We assumed that resources are allocated at the beginning and cannot be reallocated later. While this assumption is applicable to situations where reallocation of resources may be very expensive, it ignores the fact that we may need fewer resources to maintain the endemic treatment equilibrium than are needed to reach this state initially. Therefore, surplus resources could more efficiently be used by reallocation to another population. Another natural extension to our current work would thus be to consider how allowing for reallocation of resources alters the optimal strategy. Indeed in the case of two identical populations the optimal allocation strategy for both the SIS model (Rowthorn et al. 2009) and the SIRS model (Ndeffo Mbah and Gilligan 2011) involves the continual reallocation of resources.

In this paper we consider the optimal allocation of a treatment that increases the recovery period of an individual, for example application of a fungicide or administering antibiotics. Other control measures, such as antivirals which reduce viral load or improving condom use in the case of sexually transmitted diseases, reduce the transmission rate of infection. Brandeau et al. (2003) consider such a case and find that the optimal strategy depends on many factors including the size of each sub-population, the state of the epidemic in each sub-population before resources are allocated and the effectiveness of the control program. The approach taken here could be extended to obtain an approximately optimal allocation strategy for a control which reduced the transmission rate instead of increasing the recovery rate. Since we include the economic constraint directly into the model this would involve re-framing of the problem and re-doing the long time analysis. It is therefore beyond the scope of this paper and we leave such analysis for future work.
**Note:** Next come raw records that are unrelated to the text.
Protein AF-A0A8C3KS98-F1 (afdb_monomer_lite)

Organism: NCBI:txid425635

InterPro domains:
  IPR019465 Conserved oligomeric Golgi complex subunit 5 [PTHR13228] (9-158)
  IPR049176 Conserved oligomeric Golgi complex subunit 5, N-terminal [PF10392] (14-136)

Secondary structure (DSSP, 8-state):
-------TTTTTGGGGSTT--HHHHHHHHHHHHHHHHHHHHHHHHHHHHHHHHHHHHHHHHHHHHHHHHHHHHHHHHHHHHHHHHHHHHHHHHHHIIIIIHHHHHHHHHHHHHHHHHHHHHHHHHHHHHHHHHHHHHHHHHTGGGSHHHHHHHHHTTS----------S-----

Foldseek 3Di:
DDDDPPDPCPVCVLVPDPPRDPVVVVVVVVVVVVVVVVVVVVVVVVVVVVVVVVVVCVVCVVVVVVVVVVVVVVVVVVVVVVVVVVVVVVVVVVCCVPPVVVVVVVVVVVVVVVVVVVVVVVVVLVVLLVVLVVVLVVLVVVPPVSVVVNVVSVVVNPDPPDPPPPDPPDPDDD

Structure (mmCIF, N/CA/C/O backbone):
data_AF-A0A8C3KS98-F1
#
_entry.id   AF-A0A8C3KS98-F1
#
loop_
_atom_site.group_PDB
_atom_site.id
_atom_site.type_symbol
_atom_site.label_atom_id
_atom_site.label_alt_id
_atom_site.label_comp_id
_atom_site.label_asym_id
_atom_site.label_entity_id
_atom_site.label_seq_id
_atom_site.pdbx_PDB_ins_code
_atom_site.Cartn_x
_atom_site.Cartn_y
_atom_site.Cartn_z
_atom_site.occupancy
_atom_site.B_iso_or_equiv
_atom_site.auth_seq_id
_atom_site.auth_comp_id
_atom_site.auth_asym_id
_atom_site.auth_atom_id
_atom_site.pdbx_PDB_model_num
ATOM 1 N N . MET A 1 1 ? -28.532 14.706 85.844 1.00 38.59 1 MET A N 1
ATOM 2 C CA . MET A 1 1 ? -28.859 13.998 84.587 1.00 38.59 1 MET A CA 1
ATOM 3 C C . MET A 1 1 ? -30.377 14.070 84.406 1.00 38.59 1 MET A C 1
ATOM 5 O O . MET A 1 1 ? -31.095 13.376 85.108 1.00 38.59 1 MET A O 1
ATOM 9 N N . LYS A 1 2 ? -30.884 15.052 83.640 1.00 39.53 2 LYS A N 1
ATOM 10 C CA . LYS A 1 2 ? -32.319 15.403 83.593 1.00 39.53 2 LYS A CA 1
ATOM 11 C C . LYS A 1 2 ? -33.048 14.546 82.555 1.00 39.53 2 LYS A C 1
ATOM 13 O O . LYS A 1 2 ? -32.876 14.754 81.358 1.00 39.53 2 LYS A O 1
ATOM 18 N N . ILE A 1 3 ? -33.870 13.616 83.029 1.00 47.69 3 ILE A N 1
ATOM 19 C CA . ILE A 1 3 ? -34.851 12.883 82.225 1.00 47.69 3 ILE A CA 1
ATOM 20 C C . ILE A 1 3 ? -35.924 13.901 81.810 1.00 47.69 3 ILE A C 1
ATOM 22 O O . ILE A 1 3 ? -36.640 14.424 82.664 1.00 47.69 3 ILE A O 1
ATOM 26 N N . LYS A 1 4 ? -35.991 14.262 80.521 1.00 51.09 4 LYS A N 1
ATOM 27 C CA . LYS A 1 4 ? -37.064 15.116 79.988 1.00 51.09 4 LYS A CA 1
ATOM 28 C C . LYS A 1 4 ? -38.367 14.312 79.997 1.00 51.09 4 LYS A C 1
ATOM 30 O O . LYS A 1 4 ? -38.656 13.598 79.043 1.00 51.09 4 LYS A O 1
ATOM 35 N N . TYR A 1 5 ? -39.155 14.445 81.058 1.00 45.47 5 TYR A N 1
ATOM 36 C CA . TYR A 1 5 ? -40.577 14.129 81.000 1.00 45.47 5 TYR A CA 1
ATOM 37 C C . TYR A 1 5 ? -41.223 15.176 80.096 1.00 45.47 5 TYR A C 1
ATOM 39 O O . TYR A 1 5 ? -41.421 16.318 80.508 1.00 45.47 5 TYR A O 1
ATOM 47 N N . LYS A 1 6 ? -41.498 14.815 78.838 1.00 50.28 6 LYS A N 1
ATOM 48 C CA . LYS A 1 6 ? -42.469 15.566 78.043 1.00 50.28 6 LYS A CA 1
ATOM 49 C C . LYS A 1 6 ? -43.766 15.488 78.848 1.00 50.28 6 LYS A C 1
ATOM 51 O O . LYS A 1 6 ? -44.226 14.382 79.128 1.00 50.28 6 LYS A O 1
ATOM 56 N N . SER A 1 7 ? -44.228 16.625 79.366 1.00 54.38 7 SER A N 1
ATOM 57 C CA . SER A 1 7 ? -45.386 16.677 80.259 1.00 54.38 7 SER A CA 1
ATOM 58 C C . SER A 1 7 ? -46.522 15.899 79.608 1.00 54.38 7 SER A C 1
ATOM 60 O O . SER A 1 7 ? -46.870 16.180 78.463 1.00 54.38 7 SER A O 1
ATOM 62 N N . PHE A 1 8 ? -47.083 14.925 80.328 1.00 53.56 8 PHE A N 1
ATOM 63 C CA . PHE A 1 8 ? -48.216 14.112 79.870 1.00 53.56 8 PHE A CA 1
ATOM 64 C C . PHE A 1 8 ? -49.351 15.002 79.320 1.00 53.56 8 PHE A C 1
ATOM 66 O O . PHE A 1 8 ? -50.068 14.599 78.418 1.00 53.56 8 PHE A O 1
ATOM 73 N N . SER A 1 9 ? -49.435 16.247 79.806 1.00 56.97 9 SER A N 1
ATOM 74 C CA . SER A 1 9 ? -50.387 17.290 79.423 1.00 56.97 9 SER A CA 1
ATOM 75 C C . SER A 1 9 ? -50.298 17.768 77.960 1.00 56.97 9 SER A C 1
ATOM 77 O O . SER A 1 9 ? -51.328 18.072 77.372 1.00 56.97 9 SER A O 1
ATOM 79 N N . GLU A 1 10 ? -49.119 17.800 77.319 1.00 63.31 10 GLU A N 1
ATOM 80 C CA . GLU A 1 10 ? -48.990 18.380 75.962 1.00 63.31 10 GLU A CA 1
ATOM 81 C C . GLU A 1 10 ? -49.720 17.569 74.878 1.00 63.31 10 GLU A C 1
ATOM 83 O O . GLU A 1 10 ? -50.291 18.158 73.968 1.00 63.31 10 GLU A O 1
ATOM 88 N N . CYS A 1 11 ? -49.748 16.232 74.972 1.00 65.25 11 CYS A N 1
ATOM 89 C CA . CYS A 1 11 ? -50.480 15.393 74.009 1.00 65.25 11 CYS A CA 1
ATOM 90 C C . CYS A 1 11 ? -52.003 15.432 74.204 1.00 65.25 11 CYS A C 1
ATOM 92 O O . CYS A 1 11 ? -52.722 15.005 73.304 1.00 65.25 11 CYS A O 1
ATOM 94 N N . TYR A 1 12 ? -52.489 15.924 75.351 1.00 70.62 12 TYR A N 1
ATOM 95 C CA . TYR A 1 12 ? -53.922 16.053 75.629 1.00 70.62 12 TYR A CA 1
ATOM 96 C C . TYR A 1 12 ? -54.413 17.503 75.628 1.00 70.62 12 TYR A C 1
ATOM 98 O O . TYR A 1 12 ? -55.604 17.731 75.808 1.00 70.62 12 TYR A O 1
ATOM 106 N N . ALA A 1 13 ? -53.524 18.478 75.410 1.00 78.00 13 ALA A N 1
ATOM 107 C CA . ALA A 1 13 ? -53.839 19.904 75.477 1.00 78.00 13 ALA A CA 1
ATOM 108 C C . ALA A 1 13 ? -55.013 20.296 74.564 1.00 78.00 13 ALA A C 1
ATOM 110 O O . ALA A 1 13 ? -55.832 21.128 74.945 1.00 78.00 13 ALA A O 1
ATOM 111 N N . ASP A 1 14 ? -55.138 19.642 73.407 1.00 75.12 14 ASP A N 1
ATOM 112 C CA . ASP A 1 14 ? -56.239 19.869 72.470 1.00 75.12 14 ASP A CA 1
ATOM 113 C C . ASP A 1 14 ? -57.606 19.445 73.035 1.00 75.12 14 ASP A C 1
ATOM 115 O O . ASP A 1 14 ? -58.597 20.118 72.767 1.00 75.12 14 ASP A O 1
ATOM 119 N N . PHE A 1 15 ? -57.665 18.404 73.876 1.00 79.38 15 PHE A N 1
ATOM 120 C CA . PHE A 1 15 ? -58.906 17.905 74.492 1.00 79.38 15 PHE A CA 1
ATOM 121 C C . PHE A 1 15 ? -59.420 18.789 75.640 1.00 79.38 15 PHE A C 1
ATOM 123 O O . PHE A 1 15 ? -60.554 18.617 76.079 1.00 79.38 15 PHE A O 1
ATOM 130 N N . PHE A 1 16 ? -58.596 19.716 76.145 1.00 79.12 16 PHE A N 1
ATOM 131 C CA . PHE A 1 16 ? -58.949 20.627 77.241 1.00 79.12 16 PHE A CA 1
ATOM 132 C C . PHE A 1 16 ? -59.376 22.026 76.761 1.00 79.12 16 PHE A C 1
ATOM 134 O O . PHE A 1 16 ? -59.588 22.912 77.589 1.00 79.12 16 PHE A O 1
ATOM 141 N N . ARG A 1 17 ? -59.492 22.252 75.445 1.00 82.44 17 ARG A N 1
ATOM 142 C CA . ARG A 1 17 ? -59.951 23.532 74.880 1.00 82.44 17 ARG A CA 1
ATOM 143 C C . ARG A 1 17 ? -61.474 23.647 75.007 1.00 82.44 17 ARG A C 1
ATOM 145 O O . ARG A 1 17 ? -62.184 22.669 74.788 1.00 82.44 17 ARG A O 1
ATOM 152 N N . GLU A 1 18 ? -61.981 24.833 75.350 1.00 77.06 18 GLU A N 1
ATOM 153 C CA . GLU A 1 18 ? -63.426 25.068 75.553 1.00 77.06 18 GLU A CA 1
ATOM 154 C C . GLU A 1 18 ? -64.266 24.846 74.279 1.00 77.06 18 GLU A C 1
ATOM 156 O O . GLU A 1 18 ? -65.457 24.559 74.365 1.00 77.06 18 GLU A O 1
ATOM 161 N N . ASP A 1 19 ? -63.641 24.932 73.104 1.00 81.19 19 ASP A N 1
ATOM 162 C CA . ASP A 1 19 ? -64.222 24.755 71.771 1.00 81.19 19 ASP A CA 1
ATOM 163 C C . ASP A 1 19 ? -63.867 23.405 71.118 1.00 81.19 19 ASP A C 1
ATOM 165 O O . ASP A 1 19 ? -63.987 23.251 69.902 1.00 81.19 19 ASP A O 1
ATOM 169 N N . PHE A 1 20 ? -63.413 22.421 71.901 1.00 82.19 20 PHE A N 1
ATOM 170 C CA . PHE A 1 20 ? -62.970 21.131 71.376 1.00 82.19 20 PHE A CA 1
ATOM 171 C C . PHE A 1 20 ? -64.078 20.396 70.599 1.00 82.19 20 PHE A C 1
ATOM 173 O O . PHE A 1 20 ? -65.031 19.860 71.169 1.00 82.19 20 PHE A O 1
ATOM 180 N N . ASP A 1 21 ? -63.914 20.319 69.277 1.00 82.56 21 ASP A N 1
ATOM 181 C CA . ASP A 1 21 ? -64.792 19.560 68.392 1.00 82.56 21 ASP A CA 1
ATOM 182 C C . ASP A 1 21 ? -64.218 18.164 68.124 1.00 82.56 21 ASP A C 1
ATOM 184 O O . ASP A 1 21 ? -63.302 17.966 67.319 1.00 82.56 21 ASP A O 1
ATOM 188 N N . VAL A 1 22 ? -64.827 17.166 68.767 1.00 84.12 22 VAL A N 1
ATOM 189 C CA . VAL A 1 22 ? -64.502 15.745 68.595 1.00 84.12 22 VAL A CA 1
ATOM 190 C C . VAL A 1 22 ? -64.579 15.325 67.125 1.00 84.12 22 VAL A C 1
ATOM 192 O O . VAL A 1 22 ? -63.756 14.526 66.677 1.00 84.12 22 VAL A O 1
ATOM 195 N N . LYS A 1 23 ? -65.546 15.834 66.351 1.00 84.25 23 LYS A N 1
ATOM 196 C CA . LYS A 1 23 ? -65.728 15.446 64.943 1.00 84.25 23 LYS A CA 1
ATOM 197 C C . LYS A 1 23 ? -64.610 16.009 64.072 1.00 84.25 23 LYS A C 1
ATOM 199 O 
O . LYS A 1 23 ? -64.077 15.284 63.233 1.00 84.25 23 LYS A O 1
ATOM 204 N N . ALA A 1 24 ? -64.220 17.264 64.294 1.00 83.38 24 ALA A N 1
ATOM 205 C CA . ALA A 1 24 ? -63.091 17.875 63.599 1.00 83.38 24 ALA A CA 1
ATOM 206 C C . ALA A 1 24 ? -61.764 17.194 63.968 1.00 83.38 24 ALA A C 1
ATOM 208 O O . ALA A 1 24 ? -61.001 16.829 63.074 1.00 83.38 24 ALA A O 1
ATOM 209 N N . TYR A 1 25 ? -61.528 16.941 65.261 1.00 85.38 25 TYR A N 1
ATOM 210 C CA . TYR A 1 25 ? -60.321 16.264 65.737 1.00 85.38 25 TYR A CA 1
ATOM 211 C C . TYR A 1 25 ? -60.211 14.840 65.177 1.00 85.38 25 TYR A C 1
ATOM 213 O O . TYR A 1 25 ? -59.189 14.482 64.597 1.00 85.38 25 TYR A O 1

Optimal control theory provides a powerful tool to combine epidemiological dynamics with economic factors to determine the optimal allocation of resources, which is of particular importance when resources are limited. However, the solution to such problems can often be complex to implement when for example involving multiple switching times. Previous approaches to optimal control theory may provide little intuitive insight into how epidemic spread and economic constraints impact the way in which scarce resources can be most efficiently deployed. The advantage of the approach taken here is that it provides insight into the form of the optimal solution which allows us to obtain an approximate heuristic that is simple to interpret and implement. Such simple heuristics are important in the translation of theoretical results to application by decision makers for current and future pathogen threats.